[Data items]
--*--

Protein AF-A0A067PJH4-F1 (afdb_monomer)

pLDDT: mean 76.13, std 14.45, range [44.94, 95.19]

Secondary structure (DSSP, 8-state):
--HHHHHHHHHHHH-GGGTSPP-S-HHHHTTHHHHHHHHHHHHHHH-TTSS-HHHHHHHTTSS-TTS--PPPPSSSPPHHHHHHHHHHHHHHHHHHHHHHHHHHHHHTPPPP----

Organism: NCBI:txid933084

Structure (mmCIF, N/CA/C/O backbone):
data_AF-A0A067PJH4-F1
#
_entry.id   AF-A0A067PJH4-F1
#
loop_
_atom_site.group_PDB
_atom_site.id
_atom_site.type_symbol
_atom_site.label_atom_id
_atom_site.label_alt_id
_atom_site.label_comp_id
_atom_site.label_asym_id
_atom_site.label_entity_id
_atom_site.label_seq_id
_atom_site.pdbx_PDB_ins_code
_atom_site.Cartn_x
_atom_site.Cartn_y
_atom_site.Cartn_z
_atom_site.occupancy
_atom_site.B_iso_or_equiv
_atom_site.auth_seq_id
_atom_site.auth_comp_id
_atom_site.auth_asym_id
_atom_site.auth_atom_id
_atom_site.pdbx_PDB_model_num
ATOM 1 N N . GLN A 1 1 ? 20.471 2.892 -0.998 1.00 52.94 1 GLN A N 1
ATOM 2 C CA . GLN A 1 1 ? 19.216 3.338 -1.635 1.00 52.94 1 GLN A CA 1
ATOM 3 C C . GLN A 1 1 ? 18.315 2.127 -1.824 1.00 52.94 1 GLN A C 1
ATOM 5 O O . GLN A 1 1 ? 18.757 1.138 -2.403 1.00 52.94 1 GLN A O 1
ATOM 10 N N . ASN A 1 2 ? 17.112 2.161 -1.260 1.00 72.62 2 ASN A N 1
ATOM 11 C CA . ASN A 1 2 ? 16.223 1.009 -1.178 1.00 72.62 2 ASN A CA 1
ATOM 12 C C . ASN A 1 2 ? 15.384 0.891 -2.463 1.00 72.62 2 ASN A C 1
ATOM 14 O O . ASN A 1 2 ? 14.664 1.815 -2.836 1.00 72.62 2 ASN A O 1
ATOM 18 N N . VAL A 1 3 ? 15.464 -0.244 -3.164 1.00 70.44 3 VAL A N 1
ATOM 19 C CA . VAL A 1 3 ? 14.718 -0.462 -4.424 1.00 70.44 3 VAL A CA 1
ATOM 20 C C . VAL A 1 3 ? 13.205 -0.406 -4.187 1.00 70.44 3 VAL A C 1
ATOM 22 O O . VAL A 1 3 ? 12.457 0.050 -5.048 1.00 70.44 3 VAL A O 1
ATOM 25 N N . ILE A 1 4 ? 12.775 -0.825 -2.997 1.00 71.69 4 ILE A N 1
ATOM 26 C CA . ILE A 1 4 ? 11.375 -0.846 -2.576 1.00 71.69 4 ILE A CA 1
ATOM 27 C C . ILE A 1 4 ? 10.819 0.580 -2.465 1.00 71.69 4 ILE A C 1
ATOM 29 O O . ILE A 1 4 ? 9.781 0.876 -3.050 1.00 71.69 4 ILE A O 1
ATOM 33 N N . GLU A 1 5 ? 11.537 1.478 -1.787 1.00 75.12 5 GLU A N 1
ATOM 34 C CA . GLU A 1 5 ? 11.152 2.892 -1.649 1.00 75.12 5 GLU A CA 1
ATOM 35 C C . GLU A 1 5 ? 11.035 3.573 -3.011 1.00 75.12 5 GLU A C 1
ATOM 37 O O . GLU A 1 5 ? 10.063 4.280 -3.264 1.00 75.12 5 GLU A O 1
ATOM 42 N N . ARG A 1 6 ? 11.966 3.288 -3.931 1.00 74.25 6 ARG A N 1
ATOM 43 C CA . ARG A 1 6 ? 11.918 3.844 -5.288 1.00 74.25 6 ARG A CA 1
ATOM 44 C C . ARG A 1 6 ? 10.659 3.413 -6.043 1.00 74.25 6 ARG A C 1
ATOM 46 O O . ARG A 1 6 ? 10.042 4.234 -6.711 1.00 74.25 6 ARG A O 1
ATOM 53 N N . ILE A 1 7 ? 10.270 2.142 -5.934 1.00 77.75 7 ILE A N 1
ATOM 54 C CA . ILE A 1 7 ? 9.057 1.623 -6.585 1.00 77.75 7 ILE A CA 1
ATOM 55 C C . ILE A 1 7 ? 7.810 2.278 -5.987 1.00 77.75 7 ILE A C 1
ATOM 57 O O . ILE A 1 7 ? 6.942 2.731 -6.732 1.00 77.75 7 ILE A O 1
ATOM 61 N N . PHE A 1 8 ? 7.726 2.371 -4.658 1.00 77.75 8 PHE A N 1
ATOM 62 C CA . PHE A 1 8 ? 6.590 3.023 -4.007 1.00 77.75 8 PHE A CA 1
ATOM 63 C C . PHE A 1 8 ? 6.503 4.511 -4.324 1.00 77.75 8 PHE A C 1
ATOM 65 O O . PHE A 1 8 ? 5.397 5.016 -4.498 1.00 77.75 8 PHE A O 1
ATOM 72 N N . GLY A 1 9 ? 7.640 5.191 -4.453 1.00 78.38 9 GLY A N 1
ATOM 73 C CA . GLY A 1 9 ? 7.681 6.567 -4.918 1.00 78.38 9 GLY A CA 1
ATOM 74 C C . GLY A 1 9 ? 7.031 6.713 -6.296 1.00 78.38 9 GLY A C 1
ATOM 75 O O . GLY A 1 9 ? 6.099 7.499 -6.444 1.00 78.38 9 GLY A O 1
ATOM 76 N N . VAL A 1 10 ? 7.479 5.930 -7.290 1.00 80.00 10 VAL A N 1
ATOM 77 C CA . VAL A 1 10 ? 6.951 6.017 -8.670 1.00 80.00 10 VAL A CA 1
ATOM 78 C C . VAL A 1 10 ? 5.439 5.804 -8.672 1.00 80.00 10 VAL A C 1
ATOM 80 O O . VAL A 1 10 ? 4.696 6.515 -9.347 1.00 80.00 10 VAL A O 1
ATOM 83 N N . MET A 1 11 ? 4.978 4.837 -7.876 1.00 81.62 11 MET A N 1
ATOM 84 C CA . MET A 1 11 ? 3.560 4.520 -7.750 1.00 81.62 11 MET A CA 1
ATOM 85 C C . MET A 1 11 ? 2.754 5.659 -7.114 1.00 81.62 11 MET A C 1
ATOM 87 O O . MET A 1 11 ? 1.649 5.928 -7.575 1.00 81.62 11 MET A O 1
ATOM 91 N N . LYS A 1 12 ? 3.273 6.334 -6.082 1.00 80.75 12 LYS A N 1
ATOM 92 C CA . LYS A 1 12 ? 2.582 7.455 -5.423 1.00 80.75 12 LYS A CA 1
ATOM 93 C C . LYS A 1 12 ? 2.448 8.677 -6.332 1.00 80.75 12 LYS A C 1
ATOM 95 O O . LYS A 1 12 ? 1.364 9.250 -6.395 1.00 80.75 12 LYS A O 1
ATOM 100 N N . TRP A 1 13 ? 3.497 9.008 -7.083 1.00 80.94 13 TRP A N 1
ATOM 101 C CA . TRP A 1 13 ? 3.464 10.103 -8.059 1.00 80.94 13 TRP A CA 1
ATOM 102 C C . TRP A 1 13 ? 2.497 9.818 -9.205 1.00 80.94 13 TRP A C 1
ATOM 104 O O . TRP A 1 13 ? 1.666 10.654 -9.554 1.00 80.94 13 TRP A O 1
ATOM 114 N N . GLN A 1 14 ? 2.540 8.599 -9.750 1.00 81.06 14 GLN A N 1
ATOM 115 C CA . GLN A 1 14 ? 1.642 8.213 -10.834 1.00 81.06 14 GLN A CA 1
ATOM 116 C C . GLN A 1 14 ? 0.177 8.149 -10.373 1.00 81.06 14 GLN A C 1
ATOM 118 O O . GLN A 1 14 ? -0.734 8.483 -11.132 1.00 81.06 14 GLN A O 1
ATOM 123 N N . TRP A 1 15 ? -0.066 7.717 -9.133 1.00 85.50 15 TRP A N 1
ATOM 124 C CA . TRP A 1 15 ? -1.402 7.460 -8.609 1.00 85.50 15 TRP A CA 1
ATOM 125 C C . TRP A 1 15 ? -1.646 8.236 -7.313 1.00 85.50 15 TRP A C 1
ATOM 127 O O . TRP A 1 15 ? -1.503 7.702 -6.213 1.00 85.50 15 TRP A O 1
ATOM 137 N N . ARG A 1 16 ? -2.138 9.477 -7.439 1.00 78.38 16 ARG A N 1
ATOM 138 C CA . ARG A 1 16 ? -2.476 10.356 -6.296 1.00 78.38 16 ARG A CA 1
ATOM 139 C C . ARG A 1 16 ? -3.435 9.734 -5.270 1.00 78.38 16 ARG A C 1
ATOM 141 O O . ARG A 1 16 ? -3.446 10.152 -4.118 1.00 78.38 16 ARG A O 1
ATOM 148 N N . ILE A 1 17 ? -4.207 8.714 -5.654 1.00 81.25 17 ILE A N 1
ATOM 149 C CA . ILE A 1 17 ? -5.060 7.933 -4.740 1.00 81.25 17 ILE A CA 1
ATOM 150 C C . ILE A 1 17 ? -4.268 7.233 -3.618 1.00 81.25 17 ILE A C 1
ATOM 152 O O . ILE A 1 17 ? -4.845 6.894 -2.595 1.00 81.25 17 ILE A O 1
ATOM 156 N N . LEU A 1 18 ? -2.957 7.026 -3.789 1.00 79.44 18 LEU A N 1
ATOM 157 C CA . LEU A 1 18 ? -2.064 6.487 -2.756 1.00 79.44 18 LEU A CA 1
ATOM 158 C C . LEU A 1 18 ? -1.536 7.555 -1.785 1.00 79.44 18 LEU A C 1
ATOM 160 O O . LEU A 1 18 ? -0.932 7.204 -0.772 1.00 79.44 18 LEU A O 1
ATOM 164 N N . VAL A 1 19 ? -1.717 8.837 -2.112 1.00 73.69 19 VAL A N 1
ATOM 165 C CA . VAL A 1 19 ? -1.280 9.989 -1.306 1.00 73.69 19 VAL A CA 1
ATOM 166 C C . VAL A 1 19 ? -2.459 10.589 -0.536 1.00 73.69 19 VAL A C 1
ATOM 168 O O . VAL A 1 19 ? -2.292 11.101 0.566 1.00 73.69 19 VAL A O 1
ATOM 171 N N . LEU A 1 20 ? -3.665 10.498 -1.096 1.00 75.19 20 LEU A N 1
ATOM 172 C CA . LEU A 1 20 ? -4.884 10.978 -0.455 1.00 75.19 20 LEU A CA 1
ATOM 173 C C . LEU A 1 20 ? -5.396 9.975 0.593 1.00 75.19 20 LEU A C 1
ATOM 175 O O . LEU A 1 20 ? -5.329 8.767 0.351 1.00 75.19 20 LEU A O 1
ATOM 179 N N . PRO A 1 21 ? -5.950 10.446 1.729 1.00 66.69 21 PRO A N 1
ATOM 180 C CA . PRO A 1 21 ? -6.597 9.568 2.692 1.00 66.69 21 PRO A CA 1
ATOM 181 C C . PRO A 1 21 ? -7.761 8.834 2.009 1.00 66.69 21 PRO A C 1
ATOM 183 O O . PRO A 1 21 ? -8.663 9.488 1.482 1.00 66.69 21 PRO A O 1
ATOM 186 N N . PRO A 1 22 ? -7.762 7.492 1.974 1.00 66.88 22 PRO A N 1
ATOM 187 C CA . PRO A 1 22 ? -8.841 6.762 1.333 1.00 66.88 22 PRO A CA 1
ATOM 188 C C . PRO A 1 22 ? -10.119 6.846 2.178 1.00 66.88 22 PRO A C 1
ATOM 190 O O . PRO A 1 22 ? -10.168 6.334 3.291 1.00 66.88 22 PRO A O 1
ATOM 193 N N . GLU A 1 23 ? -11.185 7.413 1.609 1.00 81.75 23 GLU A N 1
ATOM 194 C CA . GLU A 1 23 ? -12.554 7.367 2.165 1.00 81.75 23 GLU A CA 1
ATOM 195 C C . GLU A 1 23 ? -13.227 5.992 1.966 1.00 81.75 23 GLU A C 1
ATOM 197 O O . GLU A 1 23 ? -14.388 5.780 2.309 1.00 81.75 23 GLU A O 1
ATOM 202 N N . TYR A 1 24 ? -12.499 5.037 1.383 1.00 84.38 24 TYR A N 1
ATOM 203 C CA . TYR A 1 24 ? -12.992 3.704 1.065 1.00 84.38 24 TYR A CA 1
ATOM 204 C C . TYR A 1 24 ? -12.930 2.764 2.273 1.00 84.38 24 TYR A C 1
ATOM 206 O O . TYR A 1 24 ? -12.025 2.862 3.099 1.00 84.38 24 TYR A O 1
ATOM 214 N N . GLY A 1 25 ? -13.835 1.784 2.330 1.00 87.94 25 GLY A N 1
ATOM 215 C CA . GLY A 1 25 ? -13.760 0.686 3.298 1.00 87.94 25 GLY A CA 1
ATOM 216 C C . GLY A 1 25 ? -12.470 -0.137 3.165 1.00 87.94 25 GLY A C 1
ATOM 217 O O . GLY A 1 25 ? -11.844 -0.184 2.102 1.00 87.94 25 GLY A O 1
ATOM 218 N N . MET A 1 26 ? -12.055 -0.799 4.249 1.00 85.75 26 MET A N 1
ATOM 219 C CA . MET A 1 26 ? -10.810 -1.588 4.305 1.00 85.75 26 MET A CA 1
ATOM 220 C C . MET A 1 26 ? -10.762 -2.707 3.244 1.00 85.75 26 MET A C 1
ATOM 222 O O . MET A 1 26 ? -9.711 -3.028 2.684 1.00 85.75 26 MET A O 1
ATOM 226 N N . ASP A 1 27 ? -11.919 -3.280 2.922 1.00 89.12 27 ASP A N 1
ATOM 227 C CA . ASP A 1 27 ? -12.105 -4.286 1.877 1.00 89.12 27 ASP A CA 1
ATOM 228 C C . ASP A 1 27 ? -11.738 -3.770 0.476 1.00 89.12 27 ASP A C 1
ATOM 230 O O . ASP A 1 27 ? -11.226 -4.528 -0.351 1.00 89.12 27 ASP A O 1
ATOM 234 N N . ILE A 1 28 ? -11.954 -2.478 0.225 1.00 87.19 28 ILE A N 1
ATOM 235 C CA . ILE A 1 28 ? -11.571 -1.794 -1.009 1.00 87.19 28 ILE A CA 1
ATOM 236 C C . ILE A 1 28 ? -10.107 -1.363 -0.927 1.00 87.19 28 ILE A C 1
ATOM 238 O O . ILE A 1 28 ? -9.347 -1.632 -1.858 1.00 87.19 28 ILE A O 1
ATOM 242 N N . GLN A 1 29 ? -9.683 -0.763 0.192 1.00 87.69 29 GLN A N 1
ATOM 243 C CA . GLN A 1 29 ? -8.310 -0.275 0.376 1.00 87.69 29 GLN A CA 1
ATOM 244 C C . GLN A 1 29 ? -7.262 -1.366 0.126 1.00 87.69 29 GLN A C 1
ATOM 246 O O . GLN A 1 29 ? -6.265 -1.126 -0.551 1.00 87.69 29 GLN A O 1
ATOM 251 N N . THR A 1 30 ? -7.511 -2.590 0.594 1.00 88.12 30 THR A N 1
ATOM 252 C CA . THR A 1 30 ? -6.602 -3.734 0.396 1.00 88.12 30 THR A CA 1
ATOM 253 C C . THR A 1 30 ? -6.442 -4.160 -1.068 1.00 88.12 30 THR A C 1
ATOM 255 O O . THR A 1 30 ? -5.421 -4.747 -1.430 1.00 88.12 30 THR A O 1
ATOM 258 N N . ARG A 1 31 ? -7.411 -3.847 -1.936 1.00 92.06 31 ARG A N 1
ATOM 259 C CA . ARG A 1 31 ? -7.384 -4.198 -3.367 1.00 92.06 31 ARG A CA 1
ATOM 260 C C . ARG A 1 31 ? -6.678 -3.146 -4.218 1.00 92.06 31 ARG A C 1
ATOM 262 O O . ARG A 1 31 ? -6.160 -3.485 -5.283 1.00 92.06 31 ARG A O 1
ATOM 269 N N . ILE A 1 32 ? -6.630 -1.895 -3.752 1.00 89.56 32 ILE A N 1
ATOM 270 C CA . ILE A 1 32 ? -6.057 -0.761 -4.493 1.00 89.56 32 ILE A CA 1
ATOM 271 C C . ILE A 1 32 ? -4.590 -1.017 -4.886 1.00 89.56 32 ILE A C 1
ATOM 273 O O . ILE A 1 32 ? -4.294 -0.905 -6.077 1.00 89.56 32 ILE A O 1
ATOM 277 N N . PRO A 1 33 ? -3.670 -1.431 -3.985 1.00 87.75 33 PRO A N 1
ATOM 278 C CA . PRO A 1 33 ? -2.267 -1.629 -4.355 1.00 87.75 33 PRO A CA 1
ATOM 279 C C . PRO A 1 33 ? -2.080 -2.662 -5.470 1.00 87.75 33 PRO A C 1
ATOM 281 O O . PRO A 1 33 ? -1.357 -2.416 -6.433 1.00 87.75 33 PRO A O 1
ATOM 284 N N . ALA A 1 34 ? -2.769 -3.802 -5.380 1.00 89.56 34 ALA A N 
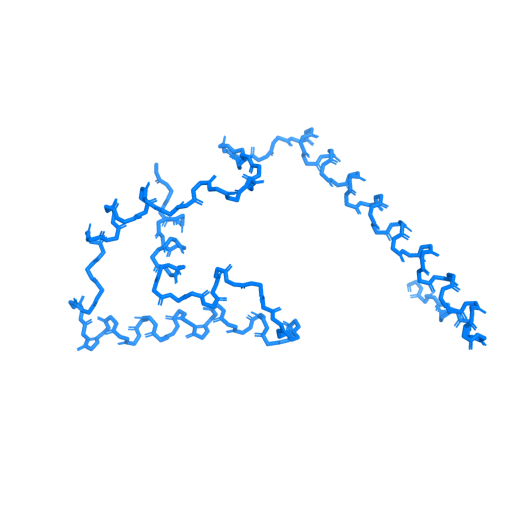1
ATOM 285 C CA . ALA A 1 34 ? -2.674 -4.859 -6.382 1.00 89.56 34 ALA A CA 1
ATOM 286 C C . ALA A 1 34 ? -3.232 -4.412 -7.744 1.00 89.56 34 ALA A C 1
ATOM 288 O O . ALA A 1 34 ? -2.614 -4.679 -8.778 1.00 89.56 34 ALA A O 1
ATOM 289 N N . ALA A 1 35 ? -4.361 -3.695 -7.749 1.00 92.19 35 ALA A N 1
ATOM 290 C CA . ALA A 1 35 ? -4.964 -3.162 -8.967 1.00 92.19 35 ALA A CA 1
ATOM 291 C C . ALA A 1 35 ? -4.048 -2.138 -9.654 1.00 92.19 35 ALA A C 1
ATOM 293 O O . ALA A 1 35 ? -3.807 -2.238 -10.857 1.00 92.19 35 ALA A O 1
ATOM 294 N N . LEU A 1 36 ? -3.477 -1.200 -8.893 1.00 91.19 36 LEU A N 1
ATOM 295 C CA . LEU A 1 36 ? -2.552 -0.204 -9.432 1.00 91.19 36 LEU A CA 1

--*--

- [Work to complete] Give back precisely the lines above that start at the line containing "ATOM 194 C CA" and end at the line containing "ATOM 206 O O", inclusive. No other lines belong in the output.

- [Solution]
ATOM 194 C CA . GLU A 1 23 ? -12.554 7.367 2.165 1.00 81.75 23 GLU A CA 1
ATOM 195 C C . GLU A 1 23 ? -13.227 5.992 1.966 1.00 81.75 23 GLU A C 1
ATOM 197 O O . GLU A 1 23 ? -14.388 5.780 2.309 1.00 81.75 23 GLU A O 1
ATOM 202 N N . TYR A 1 24 ? -12.499 5.037 1.383 1.00 84.38 24 TYR A N 1
ATOM 203 C CA . TYR A 1 24 ? -12.992 3.704 1.065 1.00 84.38 24 TYR A CA 1
ATOM 204 C C . TYR A 1 24 ? -12.930 2.764 2.273 1.00 84.38 24 TYR A C 1
ATOM 206 O O . TYR A 1 24 ? -12.025 2.862 3.099 1.00 84.38 24 TYR A O 1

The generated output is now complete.